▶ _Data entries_
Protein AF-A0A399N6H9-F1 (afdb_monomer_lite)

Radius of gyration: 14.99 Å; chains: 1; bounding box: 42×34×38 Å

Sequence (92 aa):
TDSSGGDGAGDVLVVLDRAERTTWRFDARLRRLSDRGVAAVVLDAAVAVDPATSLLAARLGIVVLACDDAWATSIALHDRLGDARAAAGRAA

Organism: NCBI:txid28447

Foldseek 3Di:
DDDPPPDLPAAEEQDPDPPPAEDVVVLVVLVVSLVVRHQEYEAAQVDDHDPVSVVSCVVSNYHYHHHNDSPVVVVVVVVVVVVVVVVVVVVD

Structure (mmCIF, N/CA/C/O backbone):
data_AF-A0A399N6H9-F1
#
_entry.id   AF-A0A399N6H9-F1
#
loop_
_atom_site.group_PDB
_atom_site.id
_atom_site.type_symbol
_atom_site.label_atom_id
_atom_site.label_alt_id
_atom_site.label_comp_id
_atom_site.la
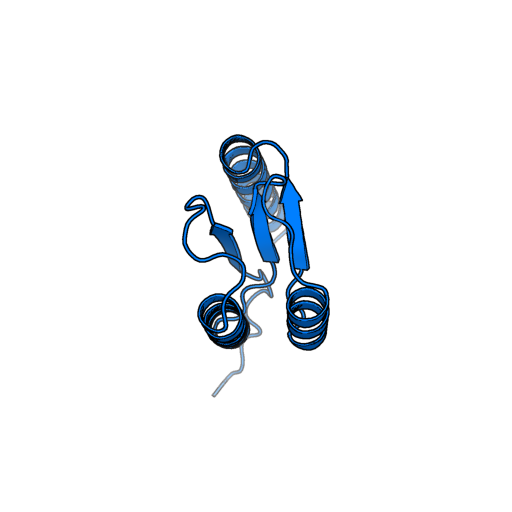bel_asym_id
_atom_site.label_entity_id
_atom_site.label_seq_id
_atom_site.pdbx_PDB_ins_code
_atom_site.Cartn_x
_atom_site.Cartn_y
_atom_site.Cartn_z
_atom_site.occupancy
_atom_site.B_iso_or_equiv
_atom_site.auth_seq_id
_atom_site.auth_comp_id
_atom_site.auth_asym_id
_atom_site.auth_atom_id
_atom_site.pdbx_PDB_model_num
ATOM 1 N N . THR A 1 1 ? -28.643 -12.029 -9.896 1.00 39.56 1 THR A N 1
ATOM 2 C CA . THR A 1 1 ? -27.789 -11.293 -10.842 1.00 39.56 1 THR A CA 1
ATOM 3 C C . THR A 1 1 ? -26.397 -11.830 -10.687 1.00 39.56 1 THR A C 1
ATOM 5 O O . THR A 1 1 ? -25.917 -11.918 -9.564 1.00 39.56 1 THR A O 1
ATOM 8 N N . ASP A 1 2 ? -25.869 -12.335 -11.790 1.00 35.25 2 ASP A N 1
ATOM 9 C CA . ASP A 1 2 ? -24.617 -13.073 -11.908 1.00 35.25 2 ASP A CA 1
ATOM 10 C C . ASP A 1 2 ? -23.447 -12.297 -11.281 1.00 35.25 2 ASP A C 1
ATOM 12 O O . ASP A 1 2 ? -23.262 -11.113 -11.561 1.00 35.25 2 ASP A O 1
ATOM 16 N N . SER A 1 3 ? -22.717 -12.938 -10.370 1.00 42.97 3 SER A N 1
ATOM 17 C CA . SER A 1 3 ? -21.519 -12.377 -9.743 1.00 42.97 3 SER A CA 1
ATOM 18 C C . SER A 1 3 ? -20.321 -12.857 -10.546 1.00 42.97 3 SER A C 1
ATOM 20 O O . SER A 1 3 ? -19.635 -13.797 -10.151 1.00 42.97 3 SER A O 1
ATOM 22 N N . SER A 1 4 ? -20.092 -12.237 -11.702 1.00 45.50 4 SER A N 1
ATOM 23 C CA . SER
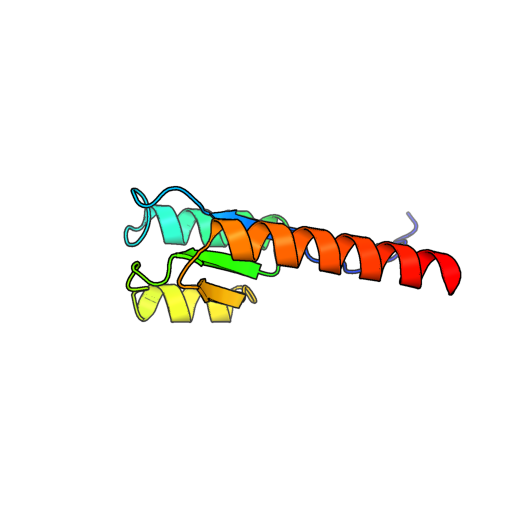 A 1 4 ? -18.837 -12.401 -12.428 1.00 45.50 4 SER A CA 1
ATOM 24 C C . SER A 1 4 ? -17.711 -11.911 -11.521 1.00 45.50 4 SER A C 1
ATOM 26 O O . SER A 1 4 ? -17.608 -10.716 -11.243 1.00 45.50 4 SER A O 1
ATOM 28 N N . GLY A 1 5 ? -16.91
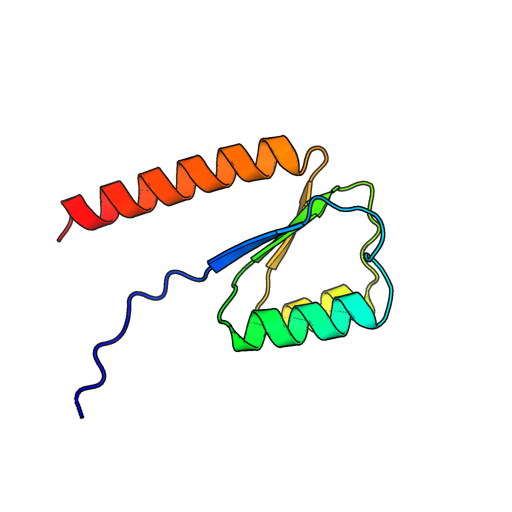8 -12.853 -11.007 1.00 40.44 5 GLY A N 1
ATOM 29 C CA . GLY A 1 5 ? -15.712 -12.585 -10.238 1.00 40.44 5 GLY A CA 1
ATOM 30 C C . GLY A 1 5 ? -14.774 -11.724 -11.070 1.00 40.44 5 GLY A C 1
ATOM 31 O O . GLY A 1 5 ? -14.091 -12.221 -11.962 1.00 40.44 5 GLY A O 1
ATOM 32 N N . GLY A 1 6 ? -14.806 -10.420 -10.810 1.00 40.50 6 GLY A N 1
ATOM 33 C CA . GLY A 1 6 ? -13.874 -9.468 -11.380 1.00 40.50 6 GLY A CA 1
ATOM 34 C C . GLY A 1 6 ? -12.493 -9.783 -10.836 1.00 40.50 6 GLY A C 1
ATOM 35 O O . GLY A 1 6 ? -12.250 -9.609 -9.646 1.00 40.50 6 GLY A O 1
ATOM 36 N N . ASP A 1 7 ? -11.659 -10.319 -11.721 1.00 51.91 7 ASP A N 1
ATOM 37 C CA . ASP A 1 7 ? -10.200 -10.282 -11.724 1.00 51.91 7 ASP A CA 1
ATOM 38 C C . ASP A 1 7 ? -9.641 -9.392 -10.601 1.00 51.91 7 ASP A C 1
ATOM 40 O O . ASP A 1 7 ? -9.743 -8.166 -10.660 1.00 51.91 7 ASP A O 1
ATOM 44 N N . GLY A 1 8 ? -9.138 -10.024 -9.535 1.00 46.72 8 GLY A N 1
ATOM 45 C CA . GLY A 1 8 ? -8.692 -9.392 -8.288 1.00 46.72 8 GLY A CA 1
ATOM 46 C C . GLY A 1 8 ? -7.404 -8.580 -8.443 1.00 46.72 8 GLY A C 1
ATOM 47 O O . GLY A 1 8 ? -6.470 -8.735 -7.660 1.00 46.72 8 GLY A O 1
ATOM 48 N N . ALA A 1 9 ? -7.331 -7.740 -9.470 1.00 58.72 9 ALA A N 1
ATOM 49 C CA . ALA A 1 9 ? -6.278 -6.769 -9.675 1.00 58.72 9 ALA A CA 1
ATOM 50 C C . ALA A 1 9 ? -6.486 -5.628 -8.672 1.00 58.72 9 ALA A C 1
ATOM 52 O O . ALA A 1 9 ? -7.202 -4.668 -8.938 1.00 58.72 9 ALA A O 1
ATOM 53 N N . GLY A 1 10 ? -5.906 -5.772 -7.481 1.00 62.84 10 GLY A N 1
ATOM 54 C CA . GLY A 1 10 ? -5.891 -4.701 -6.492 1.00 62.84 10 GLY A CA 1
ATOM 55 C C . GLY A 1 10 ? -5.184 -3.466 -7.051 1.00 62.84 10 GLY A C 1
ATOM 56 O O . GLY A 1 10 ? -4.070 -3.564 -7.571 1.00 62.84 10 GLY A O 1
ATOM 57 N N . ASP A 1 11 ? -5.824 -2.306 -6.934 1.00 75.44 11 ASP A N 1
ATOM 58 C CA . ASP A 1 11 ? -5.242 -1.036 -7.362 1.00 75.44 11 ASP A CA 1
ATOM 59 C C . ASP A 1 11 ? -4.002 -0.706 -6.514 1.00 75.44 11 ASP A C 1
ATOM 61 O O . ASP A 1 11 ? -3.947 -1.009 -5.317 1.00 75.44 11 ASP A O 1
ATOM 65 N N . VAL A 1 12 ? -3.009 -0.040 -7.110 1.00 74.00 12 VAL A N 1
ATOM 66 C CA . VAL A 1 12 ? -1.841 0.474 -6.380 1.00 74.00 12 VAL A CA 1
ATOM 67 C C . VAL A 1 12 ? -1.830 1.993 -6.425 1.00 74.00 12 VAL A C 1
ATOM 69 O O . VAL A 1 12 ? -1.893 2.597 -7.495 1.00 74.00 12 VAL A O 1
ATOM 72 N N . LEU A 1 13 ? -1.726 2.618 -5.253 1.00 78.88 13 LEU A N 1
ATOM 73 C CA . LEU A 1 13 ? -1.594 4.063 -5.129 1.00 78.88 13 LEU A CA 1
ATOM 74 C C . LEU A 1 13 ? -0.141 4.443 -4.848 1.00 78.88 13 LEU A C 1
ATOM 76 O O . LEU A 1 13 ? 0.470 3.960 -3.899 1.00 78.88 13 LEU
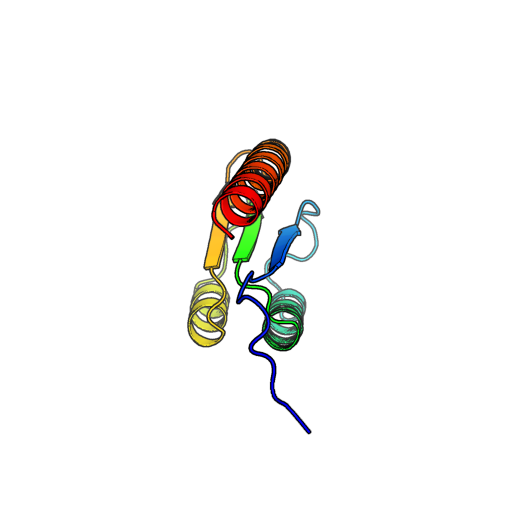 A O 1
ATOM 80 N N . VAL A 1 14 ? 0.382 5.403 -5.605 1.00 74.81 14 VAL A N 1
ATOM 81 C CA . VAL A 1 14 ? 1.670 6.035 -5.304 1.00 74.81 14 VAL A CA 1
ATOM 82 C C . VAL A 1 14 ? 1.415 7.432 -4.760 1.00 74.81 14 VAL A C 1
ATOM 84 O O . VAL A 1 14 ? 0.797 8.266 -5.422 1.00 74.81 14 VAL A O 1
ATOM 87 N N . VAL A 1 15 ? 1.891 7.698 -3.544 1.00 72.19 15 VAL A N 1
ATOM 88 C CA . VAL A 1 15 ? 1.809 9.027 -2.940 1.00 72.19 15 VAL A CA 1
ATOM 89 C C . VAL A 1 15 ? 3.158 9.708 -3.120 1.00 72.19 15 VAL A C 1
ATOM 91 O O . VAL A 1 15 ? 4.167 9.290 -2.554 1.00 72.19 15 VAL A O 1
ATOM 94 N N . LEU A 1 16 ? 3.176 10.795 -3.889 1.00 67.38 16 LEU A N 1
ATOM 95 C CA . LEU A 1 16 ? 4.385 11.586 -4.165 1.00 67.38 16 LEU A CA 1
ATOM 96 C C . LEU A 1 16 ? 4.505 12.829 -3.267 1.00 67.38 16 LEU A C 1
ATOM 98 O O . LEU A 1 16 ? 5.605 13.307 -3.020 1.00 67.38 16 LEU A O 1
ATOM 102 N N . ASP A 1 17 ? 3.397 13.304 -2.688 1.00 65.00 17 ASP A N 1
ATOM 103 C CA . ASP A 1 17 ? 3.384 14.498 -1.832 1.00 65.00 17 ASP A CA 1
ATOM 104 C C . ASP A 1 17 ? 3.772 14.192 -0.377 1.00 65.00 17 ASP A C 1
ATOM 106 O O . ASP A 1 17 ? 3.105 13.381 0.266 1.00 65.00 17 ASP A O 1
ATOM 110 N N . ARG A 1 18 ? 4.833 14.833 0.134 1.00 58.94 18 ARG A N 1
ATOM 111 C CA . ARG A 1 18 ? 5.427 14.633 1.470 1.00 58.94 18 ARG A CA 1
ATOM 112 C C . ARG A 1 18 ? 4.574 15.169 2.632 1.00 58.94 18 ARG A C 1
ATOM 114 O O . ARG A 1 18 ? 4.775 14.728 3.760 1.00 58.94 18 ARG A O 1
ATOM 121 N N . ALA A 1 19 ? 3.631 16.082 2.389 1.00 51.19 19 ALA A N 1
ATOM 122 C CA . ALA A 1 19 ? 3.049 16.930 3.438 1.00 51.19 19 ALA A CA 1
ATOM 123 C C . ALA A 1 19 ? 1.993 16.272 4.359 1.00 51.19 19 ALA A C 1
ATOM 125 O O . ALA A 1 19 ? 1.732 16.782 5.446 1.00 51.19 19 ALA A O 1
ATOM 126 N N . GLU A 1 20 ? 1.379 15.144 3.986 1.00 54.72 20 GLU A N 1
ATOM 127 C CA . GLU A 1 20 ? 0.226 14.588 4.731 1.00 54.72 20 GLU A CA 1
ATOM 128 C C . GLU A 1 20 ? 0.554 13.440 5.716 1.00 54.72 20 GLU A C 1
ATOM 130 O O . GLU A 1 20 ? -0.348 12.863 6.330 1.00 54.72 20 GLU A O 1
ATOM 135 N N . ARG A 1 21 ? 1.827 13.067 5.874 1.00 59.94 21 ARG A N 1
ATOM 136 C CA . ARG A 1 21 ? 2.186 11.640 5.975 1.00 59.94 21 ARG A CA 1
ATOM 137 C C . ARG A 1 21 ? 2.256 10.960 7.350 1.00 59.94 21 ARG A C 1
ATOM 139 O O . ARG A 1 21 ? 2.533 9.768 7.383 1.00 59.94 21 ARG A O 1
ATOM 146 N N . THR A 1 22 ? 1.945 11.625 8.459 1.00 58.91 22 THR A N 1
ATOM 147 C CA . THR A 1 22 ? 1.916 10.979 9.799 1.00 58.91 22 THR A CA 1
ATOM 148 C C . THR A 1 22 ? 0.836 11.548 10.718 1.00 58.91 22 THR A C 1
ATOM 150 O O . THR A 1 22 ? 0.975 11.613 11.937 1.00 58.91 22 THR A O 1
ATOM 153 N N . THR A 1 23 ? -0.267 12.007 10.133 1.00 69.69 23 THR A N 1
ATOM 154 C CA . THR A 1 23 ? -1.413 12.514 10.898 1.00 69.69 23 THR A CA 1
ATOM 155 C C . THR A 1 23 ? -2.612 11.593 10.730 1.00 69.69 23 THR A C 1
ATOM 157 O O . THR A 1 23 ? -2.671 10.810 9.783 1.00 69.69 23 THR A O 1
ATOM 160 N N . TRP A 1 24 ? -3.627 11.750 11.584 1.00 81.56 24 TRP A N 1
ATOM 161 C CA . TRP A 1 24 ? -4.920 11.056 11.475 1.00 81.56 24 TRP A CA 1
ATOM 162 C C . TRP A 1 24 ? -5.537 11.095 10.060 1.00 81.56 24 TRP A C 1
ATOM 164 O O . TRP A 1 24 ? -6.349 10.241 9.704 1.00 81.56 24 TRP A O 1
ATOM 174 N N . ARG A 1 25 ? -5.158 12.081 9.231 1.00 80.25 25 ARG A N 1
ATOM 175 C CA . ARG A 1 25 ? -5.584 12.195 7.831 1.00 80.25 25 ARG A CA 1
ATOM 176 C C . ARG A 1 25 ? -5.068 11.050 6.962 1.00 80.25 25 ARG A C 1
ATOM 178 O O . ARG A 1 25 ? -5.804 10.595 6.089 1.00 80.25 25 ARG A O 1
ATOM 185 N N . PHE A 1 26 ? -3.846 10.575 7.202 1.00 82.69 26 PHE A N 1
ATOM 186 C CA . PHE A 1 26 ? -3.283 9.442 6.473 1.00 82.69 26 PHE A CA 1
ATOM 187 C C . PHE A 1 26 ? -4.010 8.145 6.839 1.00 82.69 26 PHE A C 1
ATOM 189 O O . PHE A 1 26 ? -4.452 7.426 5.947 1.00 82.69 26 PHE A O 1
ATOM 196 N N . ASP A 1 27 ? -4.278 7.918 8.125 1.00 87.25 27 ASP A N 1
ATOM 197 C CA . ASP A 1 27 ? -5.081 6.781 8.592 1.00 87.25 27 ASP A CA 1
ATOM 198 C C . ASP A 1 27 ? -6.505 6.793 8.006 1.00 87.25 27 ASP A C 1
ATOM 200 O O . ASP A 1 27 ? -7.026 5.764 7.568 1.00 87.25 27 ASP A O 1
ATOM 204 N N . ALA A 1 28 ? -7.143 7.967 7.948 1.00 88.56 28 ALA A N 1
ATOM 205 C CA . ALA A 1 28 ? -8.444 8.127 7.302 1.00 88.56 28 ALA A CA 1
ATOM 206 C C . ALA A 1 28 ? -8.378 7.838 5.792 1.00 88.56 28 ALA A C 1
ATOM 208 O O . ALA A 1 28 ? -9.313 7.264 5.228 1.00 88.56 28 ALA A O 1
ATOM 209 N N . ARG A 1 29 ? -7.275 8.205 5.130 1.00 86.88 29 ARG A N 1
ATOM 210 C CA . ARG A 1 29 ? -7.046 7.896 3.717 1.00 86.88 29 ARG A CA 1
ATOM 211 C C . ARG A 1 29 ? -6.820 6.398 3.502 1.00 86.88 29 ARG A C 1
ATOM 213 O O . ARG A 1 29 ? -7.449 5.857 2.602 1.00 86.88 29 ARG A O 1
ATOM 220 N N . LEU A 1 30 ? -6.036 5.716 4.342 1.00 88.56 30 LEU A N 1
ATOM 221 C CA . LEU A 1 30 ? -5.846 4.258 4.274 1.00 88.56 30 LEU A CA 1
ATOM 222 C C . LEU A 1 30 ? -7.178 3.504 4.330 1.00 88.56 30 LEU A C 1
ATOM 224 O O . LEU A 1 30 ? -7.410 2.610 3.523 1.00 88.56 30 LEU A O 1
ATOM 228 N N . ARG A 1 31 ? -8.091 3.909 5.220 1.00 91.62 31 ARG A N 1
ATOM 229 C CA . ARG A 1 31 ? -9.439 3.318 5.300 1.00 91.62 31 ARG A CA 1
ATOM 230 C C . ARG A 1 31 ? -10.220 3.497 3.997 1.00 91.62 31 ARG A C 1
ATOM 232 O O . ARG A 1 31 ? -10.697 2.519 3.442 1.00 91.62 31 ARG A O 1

▶ _WORK TASK_
Only the lines above starting at the line that holds "ATOM 33 C CA" and ending at the line that holds "ATOM 56 O O" are to be repeated, exactly and in full.

▶ _ANSWER TO THIS EXERCISE_
ATOM 33 C CA . GLY A 1 6 ? -13.874 -9.468 -11.380 1.00 40.50 6 GLY A CA 1
ATOM 34 C C . GLY A 1 6 ? -12.493 -9.783 -10.836 1.00 40.50 6 GLY A C 1
ATOM 35 O O . GLY A 1 6 ? -12.250 -9.609 -9.646 1.00 40.50 6 GLY A O 1
ATOM 36 N N . ASP A 1 7 ? -11.659 -10.319 -11.721 1.00 51.91 7 ASP A N 1
ATOM 37 C CA . ASP A 1 7 ? -10.200 -10.282 -11.724 1.00 51.91 7 ASP A CA 1
ATOM 38 C C . ASP A 1 7 ? -9.641 -9.392 -10.601 1.00 51.91 7 ASP A C 1
ATOM 40 O O . ASP A 1 7 ? -9.743 -8.166 -10.660 1.00 51.91 7 ASP A O 1
ATOM 44 N N . GLY A 1 8 ? -9.138 -10.024 -9.535 1.00 46.72 8 GLY A N 1
ATOM 45 C CA . GLY A 1 8 ? -8.692 -9.392 -8.288 1.00 46.72 8 GLY A CA 1
ATOM 46 C C . GLY A 1 8 ? -7.404 -8.580 -8.443 1.00 46.72 8 GLY A C 1
ATOM 47 O O . GLY A 1 8 ? -6.470 -8.735 -7.660 1.00 46.72 8 GLY A O 1
ATOM 48 N N . ALA A 1 9 ? -7.331 -7.740 -9.470 1.00 58.72 9 ALA A N 1
ATOM 49 C CA . ALA A 1 9 ? -6.278 -6.769 -9.675 1.00 58.72 9 ALA A CA 1
ATOM 50 C C . ALA A 1 9 ? -6.486 -5.628 -8.672 1.00 58.72 9 ALA A C 1
ATOM 52 O O . ALA A 1 9 ? -7.202 -4.668 -8.938 1.00 58.72 9 ALA A O 1
ATOM 53 N N . GLY A 1 10 ? -5.906 -5.772 -7.481 1.00 62.84 10 GLY A N 1
ATOM 54 C CA . GLY A 1 10 ? -5.891 -4.701 -6.492 1.00 62.84 10 GLY A CA 1
ATOM 55 C C . GLY A 1 10 ? -5.184 -3.466 -7.051 1.00 62.84 10 GLY A C 1
ATOM 56 O O . GLY A 1 10 ? -4.070 -3.564 -7.571 1.00 62.84 10 GLY A O 1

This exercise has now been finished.